Data listing =>

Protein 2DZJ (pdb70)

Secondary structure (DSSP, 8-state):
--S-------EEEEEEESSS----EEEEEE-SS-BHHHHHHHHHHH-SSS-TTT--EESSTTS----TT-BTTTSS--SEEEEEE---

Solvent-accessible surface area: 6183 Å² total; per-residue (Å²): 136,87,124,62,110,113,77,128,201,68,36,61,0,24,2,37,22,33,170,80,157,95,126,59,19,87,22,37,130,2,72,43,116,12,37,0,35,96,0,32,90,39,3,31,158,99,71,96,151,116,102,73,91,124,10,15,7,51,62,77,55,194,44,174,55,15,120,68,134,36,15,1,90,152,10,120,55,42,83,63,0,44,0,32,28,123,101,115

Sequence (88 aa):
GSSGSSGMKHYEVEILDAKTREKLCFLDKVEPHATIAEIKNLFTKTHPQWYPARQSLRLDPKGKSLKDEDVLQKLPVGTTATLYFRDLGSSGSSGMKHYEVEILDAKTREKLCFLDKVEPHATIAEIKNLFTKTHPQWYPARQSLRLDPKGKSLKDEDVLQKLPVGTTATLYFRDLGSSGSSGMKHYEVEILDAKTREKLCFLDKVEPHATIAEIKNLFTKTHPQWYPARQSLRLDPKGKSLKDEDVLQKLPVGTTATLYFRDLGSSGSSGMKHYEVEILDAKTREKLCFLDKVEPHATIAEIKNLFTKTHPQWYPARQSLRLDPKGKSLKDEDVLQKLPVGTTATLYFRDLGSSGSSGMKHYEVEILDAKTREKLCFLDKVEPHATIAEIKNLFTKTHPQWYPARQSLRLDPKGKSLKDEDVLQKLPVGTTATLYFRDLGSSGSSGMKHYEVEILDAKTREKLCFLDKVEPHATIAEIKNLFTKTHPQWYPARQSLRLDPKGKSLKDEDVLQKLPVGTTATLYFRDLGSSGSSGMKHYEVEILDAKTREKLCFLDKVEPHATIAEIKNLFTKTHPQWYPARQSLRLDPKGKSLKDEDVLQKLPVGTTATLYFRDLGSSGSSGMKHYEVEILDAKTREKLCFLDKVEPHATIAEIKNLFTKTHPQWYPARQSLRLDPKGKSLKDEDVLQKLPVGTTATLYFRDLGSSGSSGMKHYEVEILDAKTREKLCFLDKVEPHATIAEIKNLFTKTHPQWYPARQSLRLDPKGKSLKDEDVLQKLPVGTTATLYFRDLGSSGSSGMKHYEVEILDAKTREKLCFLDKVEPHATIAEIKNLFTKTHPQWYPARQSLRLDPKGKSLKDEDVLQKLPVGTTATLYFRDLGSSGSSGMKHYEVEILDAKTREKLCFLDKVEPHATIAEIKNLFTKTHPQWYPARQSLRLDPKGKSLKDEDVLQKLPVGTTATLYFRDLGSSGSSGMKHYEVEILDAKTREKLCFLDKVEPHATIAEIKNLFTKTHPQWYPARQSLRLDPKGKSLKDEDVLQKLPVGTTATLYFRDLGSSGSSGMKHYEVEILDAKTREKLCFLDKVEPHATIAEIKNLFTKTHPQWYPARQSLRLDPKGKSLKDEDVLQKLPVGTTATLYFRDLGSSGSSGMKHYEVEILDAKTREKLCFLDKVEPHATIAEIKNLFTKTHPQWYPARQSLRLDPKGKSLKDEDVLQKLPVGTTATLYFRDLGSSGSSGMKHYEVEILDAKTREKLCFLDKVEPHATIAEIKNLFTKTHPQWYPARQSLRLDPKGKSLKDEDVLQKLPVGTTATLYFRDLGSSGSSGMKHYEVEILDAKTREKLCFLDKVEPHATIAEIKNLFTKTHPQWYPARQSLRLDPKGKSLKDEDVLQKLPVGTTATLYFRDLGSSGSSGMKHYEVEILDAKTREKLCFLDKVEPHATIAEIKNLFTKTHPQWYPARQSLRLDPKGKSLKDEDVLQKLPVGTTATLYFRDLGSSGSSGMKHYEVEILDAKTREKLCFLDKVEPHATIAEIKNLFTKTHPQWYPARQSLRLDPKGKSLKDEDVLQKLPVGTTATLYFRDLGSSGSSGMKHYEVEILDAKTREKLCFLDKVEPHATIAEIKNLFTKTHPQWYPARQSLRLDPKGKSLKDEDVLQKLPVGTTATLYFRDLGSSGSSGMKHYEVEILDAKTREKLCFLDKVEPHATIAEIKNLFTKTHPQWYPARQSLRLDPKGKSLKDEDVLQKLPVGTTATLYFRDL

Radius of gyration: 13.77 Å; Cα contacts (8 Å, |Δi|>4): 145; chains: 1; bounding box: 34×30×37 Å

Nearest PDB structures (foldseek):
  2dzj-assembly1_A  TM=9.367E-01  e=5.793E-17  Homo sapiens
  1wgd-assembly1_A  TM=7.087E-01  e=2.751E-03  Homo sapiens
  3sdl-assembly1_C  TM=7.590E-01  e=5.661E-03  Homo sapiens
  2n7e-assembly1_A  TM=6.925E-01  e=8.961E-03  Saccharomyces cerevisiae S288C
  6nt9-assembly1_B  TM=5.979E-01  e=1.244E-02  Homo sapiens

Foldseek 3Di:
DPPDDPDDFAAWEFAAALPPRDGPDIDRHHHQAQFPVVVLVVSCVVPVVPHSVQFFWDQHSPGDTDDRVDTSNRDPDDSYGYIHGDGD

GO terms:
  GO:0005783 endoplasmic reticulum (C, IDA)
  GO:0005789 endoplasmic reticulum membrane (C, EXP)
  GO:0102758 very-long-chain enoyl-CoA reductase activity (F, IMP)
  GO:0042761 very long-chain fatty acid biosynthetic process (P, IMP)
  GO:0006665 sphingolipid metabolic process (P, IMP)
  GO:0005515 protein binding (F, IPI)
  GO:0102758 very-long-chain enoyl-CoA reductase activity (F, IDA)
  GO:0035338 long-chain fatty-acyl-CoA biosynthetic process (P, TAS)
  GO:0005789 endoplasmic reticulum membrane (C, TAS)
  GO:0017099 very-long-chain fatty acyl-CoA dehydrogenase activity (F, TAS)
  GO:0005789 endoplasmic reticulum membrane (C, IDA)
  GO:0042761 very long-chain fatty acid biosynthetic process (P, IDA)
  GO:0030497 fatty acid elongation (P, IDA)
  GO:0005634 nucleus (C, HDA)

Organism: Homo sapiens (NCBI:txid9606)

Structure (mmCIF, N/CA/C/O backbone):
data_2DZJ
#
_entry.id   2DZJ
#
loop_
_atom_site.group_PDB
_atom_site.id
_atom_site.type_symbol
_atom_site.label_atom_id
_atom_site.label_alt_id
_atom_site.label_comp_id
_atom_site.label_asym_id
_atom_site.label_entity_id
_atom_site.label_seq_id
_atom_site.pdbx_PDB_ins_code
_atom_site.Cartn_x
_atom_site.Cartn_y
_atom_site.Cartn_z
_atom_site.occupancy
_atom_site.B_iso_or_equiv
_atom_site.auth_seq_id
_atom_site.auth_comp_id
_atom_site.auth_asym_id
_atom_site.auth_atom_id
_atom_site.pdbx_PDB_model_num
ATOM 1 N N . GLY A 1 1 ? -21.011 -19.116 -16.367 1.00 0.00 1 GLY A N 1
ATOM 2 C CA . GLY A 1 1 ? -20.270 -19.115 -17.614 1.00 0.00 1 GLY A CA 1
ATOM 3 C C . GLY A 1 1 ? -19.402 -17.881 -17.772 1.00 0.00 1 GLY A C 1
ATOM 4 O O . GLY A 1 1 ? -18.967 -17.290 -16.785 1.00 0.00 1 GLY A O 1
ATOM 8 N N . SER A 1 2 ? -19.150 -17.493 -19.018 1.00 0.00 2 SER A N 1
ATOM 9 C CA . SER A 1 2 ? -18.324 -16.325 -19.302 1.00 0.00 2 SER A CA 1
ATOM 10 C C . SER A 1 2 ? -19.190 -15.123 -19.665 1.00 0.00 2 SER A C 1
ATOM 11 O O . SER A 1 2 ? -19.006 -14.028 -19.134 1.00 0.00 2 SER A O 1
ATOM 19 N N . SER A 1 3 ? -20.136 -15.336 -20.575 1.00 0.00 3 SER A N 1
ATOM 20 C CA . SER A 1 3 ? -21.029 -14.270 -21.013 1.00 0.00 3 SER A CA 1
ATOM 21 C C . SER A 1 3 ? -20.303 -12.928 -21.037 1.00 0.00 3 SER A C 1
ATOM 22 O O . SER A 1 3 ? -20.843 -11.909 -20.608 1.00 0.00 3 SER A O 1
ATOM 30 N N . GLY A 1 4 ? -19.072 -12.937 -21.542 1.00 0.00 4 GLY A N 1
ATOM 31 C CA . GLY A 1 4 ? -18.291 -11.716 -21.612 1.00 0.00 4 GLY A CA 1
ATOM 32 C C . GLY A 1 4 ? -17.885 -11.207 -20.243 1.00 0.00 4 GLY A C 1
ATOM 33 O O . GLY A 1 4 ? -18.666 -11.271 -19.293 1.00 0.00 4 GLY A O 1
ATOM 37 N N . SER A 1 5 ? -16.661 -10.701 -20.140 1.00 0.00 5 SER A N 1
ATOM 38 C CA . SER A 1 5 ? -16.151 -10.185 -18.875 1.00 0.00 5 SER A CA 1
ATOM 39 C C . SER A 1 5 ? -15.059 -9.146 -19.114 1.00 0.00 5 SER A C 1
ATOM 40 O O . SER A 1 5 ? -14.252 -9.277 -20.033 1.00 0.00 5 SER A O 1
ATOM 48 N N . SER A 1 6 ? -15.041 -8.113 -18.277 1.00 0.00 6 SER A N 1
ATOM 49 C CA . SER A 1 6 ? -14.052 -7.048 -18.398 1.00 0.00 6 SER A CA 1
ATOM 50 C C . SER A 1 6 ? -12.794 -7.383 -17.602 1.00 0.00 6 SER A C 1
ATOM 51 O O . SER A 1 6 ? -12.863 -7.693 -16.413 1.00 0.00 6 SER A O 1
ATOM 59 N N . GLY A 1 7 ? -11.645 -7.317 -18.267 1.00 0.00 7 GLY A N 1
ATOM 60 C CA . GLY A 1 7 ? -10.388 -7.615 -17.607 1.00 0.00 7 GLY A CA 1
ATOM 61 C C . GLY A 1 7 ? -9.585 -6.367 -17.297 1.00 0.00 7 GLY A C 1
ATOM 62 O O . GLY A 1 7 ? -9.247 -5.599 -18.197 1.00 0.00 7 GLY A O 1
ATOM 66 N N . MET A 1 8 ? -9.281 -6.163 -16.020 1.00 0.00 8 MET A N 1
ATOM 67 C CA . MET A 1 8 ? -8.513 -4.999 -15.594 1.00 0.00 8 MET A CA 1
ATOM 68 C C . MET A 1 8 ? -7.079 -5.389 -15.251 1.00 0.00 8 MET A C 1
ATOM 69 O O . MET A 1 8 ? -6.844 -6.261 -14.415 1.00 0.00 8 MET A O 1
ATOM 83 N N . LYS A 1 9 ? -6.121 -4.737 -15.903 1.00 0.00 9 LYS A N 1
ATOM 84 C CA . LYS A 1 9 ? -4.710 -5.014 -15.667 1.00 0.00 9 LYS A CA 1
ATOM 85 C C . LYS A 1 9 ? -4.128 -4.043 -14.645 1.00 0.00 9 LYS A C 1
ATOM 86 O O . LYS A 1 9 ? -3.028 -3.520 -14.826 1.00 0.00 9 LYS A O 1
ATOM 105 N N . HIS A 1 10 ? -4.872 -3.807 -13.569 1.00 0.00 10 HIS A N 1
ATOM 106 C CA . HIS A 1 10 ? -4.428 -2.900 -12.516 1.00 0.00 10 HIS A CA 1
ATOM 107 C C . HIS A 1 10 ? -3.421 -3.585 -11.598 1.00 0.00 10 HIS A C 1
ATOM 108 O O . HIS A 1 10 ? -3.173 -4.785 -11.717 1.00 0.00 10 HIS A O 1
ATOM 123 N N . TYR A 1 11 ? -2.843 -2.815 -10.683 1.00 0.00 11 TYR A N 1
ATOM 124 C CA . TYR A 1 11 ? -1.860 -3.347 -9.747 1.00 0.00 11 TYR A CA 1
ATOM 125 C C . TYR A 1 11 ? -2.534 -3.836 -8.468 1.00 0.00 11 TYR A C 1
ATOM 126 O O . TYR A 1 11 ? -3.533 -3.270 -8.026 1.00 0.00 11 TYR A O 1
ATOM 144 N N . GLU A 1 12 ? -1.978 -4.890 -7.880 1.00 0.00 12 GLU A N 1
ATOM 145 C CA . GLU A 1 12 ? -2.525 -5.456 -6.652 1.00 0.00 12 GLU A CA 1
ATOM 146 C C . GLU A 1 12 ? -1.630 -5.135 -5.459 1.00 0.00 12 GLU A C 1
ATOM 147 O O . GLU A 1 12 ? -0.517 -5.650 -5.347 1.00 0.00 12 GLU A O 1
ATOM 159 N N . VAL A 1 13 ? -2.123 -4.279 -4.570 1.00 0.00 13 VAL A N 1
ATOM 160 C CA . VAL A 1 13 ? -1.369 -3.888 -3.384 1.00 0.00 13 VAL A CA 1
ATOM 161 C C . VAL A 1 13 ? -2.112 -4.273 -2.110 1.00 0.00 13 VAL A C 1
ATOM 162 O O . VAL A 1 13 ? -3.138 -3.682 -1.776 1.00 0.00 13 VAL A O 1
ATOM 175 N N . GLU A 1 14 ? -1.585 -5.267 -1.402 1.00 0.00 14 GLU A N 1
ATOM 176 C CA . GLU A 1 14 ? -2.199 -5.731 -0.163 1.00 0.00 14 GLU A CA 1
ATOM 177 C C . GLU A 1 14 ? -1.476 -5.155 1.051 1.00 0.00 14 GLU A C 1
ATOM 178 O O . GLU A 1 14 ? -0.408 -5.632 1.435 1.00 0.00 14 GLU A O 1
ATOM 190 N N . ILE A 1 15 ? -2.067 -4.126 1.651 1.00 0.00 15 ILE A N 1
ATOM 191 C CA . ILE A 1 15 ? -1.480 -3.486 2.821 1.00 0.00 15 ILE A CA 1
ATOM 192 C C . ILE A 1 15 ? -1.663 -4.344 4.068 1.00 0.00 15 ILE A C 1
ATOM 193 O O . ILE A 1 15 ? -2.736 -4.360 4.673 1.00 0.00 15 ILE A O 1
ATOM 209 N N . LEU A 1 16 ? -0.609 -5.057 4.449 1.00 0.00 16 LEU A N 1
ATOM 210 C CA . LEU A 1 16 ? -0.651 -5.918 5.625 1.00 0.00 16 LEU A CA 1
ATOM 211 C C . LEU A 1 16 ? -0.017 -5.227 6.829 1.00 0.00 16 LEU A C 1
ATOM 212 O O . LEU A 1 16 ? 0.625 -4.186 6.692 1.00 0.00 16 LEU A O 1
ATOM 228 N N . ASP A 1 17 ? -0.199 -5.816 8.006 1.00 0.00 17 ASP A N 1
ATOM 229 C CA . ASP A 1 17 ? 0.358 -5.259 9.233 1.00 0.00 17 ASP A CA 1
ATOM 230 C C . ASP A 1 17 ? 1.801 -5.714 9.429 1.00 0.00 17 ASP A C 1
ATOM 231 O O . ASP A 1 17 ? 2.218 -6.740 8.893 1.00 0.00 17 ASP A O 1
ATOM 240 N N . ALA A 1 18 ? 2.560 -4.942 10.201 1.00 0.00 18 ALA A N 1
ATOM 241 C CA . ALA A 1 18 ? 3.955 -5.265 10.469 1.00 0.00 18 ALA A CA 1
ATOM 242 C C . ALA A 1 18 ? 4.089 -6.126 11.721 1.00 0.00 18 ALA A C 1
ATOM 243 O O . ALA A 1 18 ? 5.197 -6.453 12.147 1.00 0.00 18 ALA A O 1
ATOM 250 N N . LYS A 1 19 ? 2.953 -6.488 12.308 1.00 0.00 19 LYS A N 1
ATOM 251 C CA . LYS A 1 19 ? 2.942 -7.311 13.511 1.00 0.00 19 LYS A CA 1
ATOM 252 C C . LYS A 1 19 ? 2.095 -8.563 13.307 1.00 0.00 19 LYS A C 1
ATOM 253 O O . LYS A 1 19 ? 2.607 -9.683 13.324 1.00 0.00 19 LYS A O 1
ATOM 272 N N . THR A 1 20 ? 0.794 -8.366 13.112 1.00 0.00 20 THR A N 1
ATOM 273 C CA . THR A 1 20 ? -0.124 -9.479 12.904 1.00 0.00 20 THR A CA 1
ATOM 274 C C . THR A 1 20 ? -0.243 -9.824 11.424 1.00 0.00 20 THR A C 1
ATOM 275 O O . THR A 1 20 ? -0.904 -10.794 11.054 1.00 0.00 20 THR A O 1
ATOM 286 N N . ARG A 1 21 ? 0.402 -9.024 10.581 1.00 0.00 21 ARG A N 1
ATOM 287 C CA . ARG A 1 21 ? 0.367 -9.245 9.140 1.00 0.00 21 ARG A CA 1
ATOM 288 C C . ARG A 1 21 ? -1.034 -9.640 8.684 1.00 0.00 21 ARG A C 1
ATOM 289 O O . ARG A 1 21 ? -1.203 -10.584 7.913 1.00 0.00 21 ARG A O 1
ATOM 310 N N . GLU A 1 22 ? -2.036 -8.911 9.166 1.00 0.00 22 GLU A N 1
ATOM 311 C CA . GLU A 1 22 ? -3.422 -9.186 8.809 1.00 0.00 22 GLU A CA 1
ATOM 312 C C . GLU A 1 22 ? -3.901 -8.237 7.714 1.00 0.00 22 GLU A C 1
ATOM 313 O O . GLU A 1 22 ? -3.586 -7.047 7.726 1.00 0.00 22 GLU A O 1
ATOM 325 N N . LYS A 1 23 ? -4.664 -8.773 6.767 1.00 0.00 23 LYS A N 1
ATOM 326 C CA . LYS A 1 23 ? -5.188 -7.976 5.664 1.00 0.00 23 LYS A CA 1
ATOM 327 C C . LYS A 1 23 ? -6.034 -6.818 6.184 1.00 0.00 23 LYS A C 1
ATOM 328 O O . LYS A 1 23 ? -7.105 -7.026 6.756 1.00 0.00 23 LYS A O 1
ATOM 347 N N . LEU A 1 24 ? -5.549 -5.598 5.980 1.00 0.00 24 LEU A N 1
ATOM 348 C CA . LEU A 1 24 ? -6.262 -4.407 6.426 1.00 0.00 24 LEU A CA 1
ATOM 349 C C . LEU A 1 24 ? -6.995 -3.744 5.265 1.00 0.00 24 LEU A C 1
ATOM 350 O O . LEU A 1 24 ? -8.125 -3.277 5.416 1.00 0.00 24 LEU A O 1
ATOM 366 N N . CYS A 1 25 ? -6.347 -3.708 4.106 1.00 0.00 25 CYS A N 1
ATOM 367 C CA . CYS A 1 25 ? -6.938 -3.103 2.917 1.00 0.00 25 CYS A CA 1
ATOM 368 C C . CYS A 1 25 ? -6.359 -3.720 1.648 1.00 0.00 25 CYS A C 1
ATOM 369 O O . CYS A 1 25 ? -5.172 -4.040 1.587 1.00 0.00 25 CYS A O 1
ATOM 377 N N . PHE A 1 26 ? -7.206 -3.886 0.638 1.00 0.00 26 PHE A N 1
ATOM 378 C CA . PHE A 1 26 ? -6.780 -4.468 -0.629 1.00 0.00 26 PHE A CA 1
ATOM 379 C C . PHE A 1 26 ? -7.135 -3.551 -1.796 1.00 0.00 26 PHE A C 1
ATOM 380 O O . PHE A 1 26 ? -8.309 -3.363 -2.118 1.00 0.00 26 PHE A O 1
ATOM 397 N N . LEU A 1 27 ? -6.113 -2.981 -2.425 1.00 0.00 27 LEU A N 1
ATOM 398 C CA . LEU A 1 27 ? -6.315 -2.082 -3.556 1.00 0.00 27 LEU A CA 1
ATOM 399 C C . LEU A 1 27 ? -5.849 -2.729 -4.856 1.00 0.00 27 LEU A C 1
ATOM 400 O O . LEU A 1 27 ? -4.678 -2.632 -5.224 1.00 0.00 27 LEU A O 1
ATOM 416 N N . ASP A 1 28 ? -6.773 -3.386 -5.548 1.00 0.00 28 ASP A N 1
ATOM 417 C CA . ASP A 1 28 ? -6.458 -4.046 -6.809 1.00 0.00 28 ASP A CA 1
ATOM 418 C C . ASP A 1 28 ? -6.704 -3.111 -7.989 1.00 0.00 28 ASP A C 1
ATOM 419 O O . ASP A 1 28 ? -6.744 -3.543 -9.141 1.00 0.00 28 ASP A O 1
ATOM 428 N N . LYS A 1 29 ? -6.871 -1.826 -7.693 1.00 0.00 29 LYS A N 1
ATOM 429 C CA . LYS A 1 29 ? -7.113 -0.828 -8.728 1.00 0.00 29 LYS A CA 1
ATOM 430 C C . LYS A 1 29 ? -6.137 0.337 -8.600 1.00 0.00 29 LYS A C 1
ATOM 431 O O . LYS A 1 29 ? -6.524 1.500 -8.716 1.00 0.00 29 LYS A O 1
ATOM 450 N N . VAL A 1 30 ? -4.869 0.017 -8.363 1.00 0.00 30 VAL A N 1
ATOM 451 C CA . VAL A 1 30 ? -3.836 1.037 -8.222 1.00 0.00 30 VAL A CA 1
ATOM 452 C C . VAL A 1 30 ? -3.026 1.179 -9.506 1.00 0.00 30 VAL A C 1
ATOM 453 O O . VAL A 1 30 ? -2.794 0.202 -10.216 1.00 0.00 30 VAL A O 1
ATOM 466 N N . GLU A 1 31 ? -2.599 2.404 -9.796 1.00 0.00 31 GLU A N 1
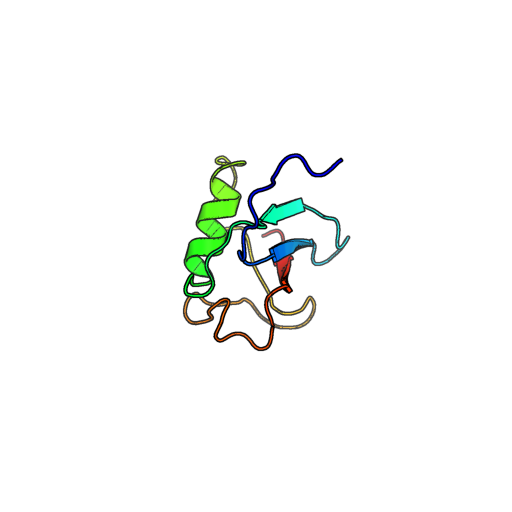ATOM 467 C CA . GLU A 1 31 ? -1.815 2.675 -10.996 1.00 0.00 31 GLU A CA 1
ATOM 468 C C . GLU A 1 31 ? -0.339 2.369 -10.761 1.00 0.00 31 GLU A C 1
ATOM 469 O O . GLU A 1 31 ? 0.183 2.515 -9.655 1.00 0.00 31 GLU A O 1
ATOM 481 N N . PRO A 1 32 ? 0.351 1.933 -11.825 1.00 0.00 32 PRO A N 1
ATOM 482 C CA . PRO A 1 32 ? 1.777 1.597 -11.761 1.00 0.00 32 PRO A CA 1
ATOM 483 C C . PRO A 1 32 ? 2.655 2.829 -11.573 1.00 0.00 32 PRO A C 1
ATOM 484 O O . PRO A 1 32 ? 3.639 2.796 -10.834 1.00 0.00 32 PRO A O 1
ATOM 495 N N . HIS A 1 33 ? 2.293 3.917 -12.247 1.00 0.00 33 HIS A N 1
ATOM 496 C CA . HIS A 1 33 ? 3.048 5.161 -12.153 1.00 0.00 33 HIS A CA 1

Directions =>
Look for the word "process" in the records above, count the lines that hold it, and give only that number.

Response to the task =>
4